Municipality backtracks on Whistler pool fees 

Sixty-four properties haven’t been billed for water use on their pools

The Resort Municipality of Whistler has decided it won't retroactively charge water fees to pool properties after forgetting to bill some for more than 20 years.

Pique Newsmagazine was contacted last week by the Mountainside Lodge after the lodge was notified that it would be getting a bill for approximately $12,000 in August to pay water user fees for the previous two years.

The lodge had already received an invoice for $3,717 for water use for the year to date.

Pique then contacted the municipality and found that it had forgotten to bill properties with pools for their water use for over two decades - forgoing revenues of up to $50,000 a year. The Mountainside Lodge, for example, hadn't been billed for the use of water in its pool since it was built 28 years ago.

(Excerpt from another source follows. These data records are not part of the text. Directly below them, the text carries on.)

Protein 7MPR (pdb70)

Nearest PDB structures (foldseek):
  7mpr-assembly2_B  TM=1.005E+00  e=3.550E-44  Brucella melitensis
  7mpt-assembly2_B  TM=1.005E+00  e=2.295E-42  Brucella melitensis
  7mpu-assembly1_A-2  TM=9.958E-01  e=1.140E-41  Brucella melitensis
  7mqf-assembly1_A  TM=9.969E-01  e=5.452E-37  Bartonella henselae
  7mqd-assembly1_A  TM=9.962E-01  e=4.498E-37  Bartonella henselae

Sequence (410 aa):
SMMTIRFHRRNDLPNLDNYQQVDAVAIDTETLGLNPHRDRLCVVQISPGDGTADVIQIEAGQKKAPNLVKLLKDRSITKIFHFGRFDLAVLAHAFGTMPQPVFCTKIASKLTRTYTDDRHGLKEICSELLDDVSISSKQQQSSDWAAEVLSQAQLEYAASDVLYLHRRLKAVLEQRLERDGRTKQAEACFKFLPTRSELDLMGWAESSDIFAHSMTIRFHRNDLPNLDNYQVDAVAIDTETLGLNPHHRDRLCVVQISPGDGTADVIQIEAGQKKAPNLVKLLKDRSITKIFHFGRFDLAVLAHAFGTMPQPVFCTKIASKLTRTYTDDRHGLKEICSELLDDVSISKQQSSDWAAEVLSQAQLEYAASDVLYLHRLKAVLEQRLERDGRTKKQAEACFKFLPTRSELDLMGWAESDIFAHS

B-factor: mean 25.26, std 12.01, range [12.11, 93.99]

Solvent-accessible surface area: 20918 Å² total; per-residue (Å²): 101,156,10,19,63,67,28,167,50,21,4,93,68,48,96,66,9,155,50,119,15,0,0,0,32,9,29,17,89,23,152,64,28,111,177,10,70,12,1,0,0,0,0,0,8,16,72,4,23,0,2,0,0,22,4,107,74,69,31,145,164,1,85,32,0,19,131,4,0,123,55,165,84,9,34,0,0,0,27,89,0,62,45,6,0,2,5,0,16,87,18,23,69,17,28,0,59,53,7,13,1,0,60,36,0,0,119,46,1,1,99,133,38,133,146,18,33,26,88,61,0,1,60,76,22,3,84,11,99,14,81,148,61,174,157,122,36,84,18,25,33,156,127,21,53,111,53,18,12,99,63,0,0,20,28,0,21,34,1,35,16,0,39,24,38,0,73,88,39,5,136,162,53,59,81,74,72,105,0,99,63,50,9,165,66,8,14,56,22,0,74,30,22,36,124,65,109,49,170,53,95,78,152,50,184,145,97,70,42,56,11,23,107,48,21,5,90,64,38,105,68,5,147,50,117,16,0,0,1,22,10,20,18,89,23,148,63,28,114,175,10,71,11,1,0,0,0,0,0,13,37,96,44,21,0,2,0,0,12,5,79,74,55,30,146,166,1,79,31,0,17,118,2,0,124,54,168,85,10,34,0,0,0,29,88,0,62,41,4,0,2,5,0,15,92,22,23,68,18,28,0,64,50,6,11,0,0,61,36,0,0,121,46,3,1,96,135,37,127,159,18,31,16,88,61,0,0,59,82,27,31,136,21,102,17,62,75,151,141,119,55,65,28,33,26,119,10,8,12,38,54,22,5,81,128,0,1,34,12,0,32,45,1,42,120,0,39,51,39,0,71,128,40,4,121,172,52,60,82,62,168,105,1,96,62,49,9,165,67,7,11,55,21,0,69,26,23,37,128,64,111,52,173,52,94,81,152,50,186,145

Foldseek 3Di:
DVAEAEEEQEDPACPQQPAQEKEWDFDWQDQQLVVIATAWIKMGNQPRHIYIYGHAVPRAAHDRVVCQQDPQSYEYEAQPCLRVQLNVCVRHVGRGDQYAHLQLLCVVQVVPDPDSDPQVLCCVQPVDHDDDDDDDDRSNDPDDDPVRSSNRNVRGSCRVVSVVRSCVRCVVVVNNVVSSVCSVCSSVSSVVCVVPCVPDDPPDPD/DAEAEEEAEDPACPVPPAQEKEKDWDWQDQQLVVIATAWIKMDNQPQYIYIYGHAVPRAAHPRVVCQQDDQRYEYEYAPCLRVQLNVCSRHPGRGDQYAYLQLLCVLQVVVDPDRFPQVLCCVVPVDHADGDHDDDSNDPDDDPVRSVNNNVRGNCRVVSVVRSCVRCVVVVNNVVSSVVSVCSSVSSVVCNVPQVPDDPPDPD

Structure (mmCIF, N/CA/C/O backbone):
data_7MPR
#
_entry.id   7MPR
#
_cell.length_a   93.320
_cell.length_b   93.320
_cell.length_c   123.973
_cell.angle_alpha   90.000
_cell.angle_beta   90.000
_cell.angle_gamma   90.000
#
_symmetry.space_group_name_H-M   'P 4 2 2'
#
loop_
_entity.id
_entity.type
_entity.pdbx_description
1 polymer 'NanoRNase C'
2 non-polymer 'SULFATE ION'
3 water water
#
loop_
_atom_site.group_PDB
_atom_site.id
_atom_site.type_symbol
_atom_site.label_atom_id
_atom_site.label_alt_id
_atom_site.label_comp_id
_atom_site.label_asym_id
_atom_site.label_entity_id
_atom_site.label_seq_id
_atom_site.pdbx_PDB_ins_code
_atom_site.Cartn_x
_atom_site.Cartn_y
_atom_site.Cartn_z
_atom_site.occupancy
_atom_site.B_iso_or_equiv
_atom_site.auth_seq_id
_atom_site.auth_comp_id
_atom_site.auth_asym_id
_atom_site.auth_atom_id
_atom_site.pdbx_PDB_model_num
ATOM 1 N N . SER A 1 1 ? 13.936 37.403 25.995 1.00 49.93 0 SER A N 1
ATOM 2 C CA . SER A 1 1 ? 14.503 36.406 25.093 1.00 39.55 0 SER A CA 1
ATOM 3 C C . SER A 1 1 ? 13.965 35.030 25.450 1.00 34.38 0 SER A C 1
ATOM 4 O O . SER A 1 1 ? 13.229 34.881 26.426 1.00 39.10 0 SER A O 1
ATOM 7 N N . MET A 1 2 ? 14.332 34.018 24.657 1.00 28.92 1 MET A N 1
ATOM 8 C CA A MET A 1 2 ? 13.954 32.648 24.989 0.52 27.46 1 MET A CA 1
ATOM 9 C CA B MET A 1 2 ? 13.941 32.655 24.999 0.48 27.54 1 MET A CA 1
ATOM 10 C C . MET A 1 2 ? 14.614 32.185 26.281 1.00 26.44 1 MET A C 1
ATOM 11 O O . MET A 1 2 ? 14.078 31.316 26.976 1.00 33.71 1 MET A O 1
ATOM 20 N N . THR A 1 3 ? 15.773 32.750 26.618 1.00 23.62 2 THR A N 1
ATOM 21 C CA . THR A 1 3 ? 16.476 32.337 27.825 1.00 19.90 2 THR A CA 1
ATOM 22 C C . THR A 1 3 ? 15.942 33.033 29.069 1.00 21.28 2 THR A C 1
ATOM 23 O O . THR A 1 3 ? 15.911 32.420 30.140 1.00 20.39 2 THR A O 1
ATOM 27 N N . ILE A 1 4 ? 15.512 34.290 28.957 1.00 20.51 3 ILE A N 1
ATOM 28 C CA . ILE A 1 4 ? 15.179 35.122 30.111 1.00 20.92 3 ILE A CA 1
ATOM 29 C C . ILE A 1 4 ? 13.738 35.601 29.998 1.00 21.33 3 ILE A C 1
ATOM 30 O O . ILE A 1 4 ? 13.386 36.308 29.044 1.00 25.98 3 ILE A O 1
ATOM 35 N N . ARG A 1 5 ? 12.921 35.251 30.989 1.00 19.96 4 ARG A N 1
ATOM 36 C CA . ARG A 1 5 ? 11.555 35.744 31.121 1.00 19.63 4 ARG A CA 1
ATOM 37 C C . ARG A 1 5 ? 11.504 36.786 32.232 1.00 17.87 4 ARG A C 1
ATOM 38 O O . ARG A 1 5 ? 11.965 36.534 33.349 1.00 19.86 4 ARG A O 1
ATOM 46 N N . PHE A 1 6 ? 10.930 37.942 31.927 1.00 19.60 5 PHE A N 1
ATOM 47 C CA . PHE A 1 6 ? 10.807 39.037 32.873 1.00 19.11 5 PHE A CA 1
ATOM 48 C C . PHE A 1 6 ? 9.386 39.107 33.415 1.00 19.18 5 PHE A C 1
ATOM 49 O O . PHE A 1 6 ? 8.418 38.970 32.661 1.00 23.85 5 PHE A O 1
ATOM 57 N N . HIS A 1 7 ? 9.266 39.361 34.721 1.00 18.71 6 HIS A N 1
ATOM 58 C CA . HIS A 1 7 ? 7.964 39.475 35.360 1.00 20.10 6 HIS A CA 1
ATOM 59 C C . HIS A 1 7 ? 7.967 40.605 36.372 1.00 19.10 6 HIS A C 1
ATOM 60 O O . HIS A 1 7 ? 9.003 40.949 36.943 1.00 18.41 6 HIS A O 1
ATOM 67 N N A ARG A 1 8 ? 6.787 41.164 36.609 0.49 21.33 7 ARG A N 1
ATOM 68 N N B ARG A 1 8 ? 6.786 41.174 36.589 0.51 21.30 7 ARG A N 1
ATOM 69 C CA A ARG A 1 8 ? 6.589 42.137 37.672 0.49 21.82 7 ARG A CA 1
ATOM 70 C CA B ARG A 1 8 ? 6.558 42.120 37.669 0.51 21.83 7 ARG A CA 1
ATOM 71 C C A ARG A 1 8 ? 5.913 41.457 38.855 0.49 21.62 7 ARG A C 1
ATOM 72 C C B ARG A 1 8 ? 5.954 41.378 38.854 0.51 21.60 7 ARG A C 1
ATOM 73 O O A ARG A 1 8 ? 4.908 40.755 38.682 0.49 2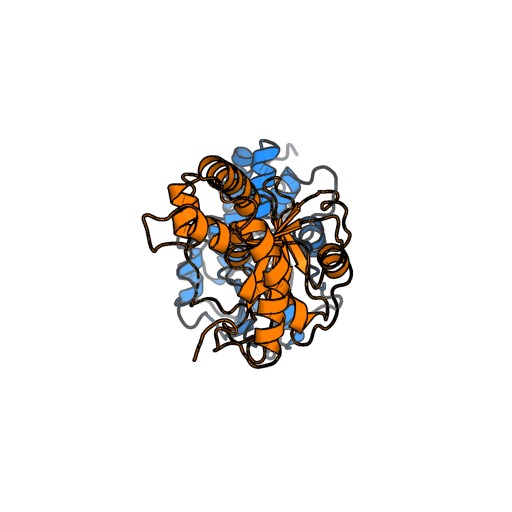3.55 7 ARG A O 1
ATOM 74 O O B ARG A 1 8 ? 5.039 40.565 38.681 0.51 22.70 7 ARG A O 1
ATOM 89 N N . ASN A 1 9 ? 6.493 41.643 40.046 1.00 19.17 8 ASN A N 1
ATOM 90 C CA . ASN A 1 9 ? 5.942 41.173 41.320 1.00 19.78 8 ASN A CA 1
ATOM 91 C C . ASN A 1 9 ? 6.123 39.689 41.626 1.00 20.31 8 ASN A C 1
ATOM 92 O O . ASN A 1 9 ? 6.571 39.343 42.725 1.00 20.34 8 ASN A O 1
ATOM 97 N N . ASP A 1 10 ? 5.772 38.801 40.695 1.00 19.82 9 ASP A N 1
ATOM 98 C CA . ASP A 1 10 ? 5.740 37.380 41.024 1.00 19.41 9 ASP A CA 1
ATOM 99 C C . ASP A 1 10 ? 5.807 36.573 39.736 1.00 20.35 9 ASP A C 1
ATOM 100 O O . ASP A 1 10 ? 5.575 37.098 38.641 1.00 21.48 9 ASP A O 1
ATOM 105 N N . LEU A 1 11 ? 6.151 35.293 39.877 1.00 19.90 10 LEU A N 1
ATOM 106 C CA . LEU A 1 11 ? 5.941 34.358 38.781 1.00 21.94 10 LEU A CA 1
ATOM 107 C C . LEU A 1 11 ? 4.453 34.322 38.442 1.00 24.93 10 LEU A C 1
ATOM 108 O O . LEU A 1 11 ? 3.609 34.410 39.343 1.00 24.34 10 LEU A O 1
ATOM 113 N N . PRO A 1 12 ? 4.093 34.212 37.160 1.00 23.65 11 PRO A N 1
ATOM 114 C CA . PRO A 1 12 ? 2.665 34.192 36.800 1.00 27.48 11 PRO A CA 1
ATOM 115 C C . PRO A 1 12 ? 1.990 32.877 37.124 1.00 26.01 11 PRO A C 1
ATOM 116 O O . PRO A 1 12 ? 0.759 32.842 37.264 1.00 29.72 11 PRO A O 1
ATOM 120 N N . ASN A 1 13 ? 2.762 31.806 37.244 1.00 24.18 12 ASN A N 1
ATOM 121 C CA . ASN A 1 13 ? 2.289 30.460 37.544 1.00 24.03 12 ASN A CA 1
ATOM 122 C C . ASN A 1 13 ? 3.532 29.631 37.845 1.00 20.72 12 ASN A C 1
ATOM 123 O O . ASN A 1 13 ? 4.664 30.120 37.748 1.00 20.82 12 ASN A O 1
ATOM 128 N N . LEU A 1 14 ? 3.320 28.369 38.205 1.00 23.46 13 LEU A N 1
ATOM 129 C CA . LEU A 1 14 ? 4.425 27.468 38.505 1.00 22.28 13 LEU A CA 1
ATOM 130 C C . LEU A 1 14 ? 4.575 26.380 37.449 1.00 21.16 13 LEU A C 1
ATOM 131 O O . LEU A 1 14 ? 5.103 25.300 37.733 1.00 22.21 13 LEU A O 1
ATOM 136 N N . ASP A 1 15 ? 4.132 26.664 36.220 1.00 21.06 14 ASP A N 1
ATOM 137 C CA . ASP A 1 15 ? 4.179 25.655 35.166 1.00 22.35 14 ASP A CA 1
ATOM 138 C C . ASP A 1 15 ? 5.606 25.207 34.876 1.00 21.48 14 ASP A C 1
ATOM 139 O O . ASP A 1 15 ? 5.845 24.026 34.600 1.00 23.57 14 ASP A O 1
ATOM 144 N N . ASN A 1 16 ? 6.564 26.131 34.936 1.00 23.39 15 ASN A N 1
ATOM 145 C CA . ASN A 1 16 ? 7.970 25.831 34.690 1.00 23.54 15 ASN A CA 1
ATOM 146 C C . ASN A 1 16 ? 8.693 25.304 35.920 1.00 25.22 15 ASN A C 1
ATOM 147 O O . ASN A 1 16 ? 9.906 25.076 35.847 1.00 23.16 15 ASN A O 1
ATOM 152 N N . TYR A 1 17 ? 7.997 25.113 37.041 1.00 19.90 16 TYR A N 1
ATOM 153 C CA . TYR A 1 17 ? 8.648 24.804 38.312 1.00 18.72 16 TYR A CA 1
ATOM 154 C C . TYR A 1 17 ? 8.211 23.468 38.903 1.00 21.37 16 TYR A C 1
ATOM 155 O O . TYR A 1 17 ? 8.190 23.295 40.124 1.00 21.79 16 TYR A O 1
ATOM 164 N N . GLN A 1 18 ? 7.880 22.510 38.037 1.00 21.64 17 GLN A N 1
ATOM 165 C CA A GLN A 1 18 ? 7.611 21.136 38.449 0.63 20.35 17 GLN A CA 1
ATOM 166 C CA B GLN A 1 18 ? 7.611 21.138 38.468 0.37 20.61 17 GLN A CA 1
ATOM 167 C C . GLN A 1 18 ? 8.940 20.386 38.564 1.00 23.47 17 GLN A C 1
ATOM 168 O O . GLN A 1 18 ? 9.229 19.442 37.826 1.00 24.60 17 GLN A O 1
ATOM 179 N N . VAL A 1 19 ? 9.768 20.848 39.506 1.00 21.12 18 VAL A N 1
ATOM 180 C CA . VAL A 1 19 ? 11.146 20.395 39.638 1.00 21.28 18 VAL A CA 1
ATOM 181 C C . VAL A 1 19 ? 11.463 20.134 41.104 1.00 20.55 18 VAL A C 1
ATOM 182 O O . VAL A 1 19 ? 10.747 20.572 42.009 1.00 21.93 18 VAL A O 1
ATOM 186 N N . ASP A 1 20 ? 12.572 19.426 41.325 1.00 20.39 19 ASP A N 1
ATOM 187 C CA . ASP A 1 20 ? 13.038 19.097 42.669 1.00 21.35 19 ASP A CA 1
ATOM 188 C C . ASP A 1 20 ? 14.026 20.108 43.235 1.00 20.47 19 ASP A C 1
ATOM 189 O O . ASP A 1 20 ? 14.361 20.023 44.422 1.00 18.72 19 ASP A O 1
ATOM 194 N N . ALA A 1 21 ? 14.498 21.059 42.431 1.00 17.39 20 ALA A N 1
ATOM 195 C CA . ALA A 1 21 ? 15.456 22.047 42.904 1.00 17.16 20 ALA A CA 1
ATOM 196 C C . ALA A 1 21 ? 15.354 23.278 42.019 1.00 15.49 20 ALA A C 1
ATOM 197 O O . ALA A 1 21 ? 15.134 23.164 40.805 1.00 16.68 20 ALA A O 1
ATOM 199 N N . VAL A 1 22 ? 15.507 24.442 42.631 1.00 14.72 21 VAL A N 1
ATOM 200 C CA . VAL A 1 22 ? 15.502 25.709 41.918 1.00 15.01 21 VAL A CA 1
ATOM 201 C C . VAL A 1 22 ? 16.752 26.474 42.314 1.00 14.47 21 VAL A C 1
ATOM 202 O O . VAL A 1 22 ? 17.291 26.294 43.410 1.00 16.15 21 VAL A O 1
ATOM 206 N N . ALA A 1 23 ? 17.204 27.343 41.417 1.00 13.72 22 ALA A N 1
ATOM 207 C CA . ALA A 1 23 ? 18.385 28.173 41.624 1.00 13.74 22 ALA A CA 1
ATOM 208 C C . ALA A 1 23 ? 17.929 29.610 41.815 1.00 12.30 22 ALA A C 1
ATOM 209 O O . ALA A 1 23 ? 17.148 30.120 41.004 1.00 14.02 22 ALA A O 1
ATOM 211 N N . ILE A 1 24 ? 18.423 30.276 42.865 1.00 13.65 23 ILE A N 1
ATOM 212 C CA . ILE A 1 24 ? 17.928 31.597 43.246 1.00 14.18 23 ILE A CA 1
ATOM 213 C C . ILE A 1 24 ? 19.085 32.542 43.530 1.00 13.60 23 ILE A C 1
ATOM 214 O O . ILE A 1 24 ? 20.107 32.138 44.093 1.00 14.15 23 ILE A O 1
ATOM 219 N N . ASP A 1 25 ? 18.912 33.806 43.138 1.00 14.05 24 ASP A N 1
ATOM 220 C CA . ASP A 1 25 ? 19.729 34.923 43.599 1.00 14.17 24 ASP A CA 1
ATOM 221 C C . ASP A 1 25 ? 18.801 36.131 43.726 1.00 14.38 24 ASP A C 1
ATOM 222 O O . ASP A 1 25 ? 17.636 36.087 43.315 1.00 14.26 24 ASP A O 1
ATOM 227 N N . THR A 1 26 ? 19.295 37.202 44.347 1.00 14.01 25 THR A N 1
ATOM 228 C CA . THR A 1 26 ? 18.501 38.419 44.502 1.00 14.58 25 THR A CA 1
ATOM 229 C C . THR A 1 26 ? 19.347 39.648 44.200 1.00 15.44 25 THR A C 1
ATOM 230 O O . THR A 1 26 ? 20.580 39.595 44.174 1.00 16.87 25 THR A O 1
ATOM 234 N N . GLU A 1 27 ? 18.658 40.766 43.979 1.00 13.90 26 GLU A N 1
ATOM 235 C CA . GLU A 1 27 ? 19.271 42.086 43.925 1.00 13.79 26 GLU A CA 1
ATOM 236 C C . GLU A 1 27 ? 18.542 42.992 44.906 1.00 14.75 26 GLU A C 1
ATOM 237 O O . GLU A 1 27 ? 17.320 42.900 45.065 1.00 14.59 26 GLU A O 1
ATOM 243 N N . THR A 1 28 ? 19.302 43.860 45.567 1.00 14.38 27 THR A N 1
ATOM 244 C CA . THR A 1 28 ? 18.770 44.767 46.570 1.00 13.81 27 THR A CA 1
ATOM 245 C C . THR A 1 28 ? 19.415 46.129 46.373 1.00 15.00 27 THR A C 1
ATOM 246 O O . THR A 1 28 ? 20.285 46.313 45.520 1.00 15.45 27 THR A O 1
ATOM 250 N N . LEU A 1 29 ? 19.012 47.087 47.207 1.00 14.37 28 LEU A N 1
ATOM 251 C CA . LEU A 1 29 ? 19.655 48.393 47.237 1.00 15.18 28 LEU A CA 1
ATOM 252 C C . LEU A 1 29 ? 20.941 48.412 48.061 1.00 14.03 28 LEU A C 1
ATOM 253 O O . LEU A 1 29 ? 21.508 49.492 48.246 1.00 16.71 28 LEU A O 1
ATOM 258 N N . GLY A 1 30 ? 21.419 47.271 48.541 1.00 14.59 29 GLY A N 1
ATOM 259 C CA . GLY A 1 30 ? 22.631 47.244 49.336 1.00 16.33 29 GLY A CA 1
ATOM 260 C C . GLY A 1 30 ? 22.659 46.052 50.275 1.00 16.87 29 GLY A C 1
ATOM 261 O O . GLY A 1 30 ? 21.792 45.181 50.245 1.00 17.65 29 GLY A O 1
ATOM 262 N N . LEU A 1 31 ? 23.678 46.045 51.130 1.00 16.76 30 LEU A N 1
ATOM 263 C CA . LEU A 1 31 ? 23.989 44.871 51.934 1.00 16.67 30 LEU A CA 1
ATOM 264 C C . LEU A 1 31 ? 23.343 44.885 53.313 1.00 17.44 30 LEU A C 1
ATOM 265 O O . LEU A 1 31 ? 23.574 43.953 54.089 1.00 20.97 30 LEU A O 1
ATOM 270 N N . ASN A 1 32 ? 22.546 45.904 53.636 1.00 17.10 31 ASN A N 1
ATOM 271 C CA . ASN A 1 32 ? 21.852 45.971 54.914 1.00 18.77 31 ASN A CA 1
ATOM 272 C C . ASN A 1 32 ? 20.398 45.584 54.688 1.00 19.79 31 ASN A C 1
ATOM 273 O O . ASN A 1 32 ? 19.630 46.399 54.158 1.00 19.90 31 ASN A O 1
ATOM 278 N N . PRO A 1 33 ? 19.965 44.382 55.081 1.00 19.85 32 PRO A N 1
ATOM 279 C CA . PRO A 1 33 ? 18.597 43.957 54.741 1.00 17.51 32 PRO A CA 1
ATOM 280 C C . PRO A 1 33 ? 17.514 44.804 55.382 1.00 19.78 32 PRO A C 1
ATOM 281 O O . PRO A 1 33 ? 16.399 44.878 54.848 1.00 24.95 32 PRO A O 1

Now, the municipality has decided not to bill for previous years and is issuing its invoices "prospectively" rather than "retroactively."

Lisa Landry, general manager of economic viability for the municipality, said in an interview that it's the finance department's policy to not bill for more than two years retroactively, correcting a passage in last week's story that stated it's common practice for the department to backdate its bills for two years.

In this case, however, the municipality will only be billing taxpayers with pools from this year onward.

Speaking specifically about the Mountainside Lodge, she said they're "not going to get a bill in August for the past two years."

"The staff here know that our policy is that we are not going to bill more than two years retroactively," she said. "So they told them, we're billing you for this, we won't go any farther back than two years. But (now) we've made the decision we're not going back retroactively."

Landry went on to say that there are 64 properties that have not been billed for water since their pools were built - almost double the highest estimate that Environmental Services Manager Brian Barnett gave Pique last week.

Landry said 33 properties have been receiving and paying their water bills, but she wouldn't specify which were paying and which weren't.

"I don't think I need to speak to individual taxpayers' bills," she said. "They're generally residences with pools or hotels with pools, or spas with pools."

The news was a welcome development for Mark Tremblett, general manager of the Mountainside Lodge.

"I think it's tough enough right now to try and fill a hotel with the economy being the way it is," he said. "To get hit with an unexpected bill like that is a bit tough to swallow. To know that they're only going to bill us moving forward is much better."

Though he was happy his hotel wouldn't be billed for the previous two years, Tremblett nevertheless thinks the water bill invoices were just another way for the municipality to recoup money, along with the recent decision to institute pay parking at the Telus Conference Centre parking lot.

"It has to be, why else would this all of a sudden come up?" he asked. "I truly believe they've gone through whatever bylaws they can find and (are) making sure that they're billing for everything they're supposed to be."

Brian Barnett denied that in an interview for last week's story.

"It has nothing to do with what you've just described," he said. "The water utility is a self-funded utility so general taxes for parking and things like that don't either go in or go out of the water utility. There's separate water utility rates that are established and those rates are only used for water purposes."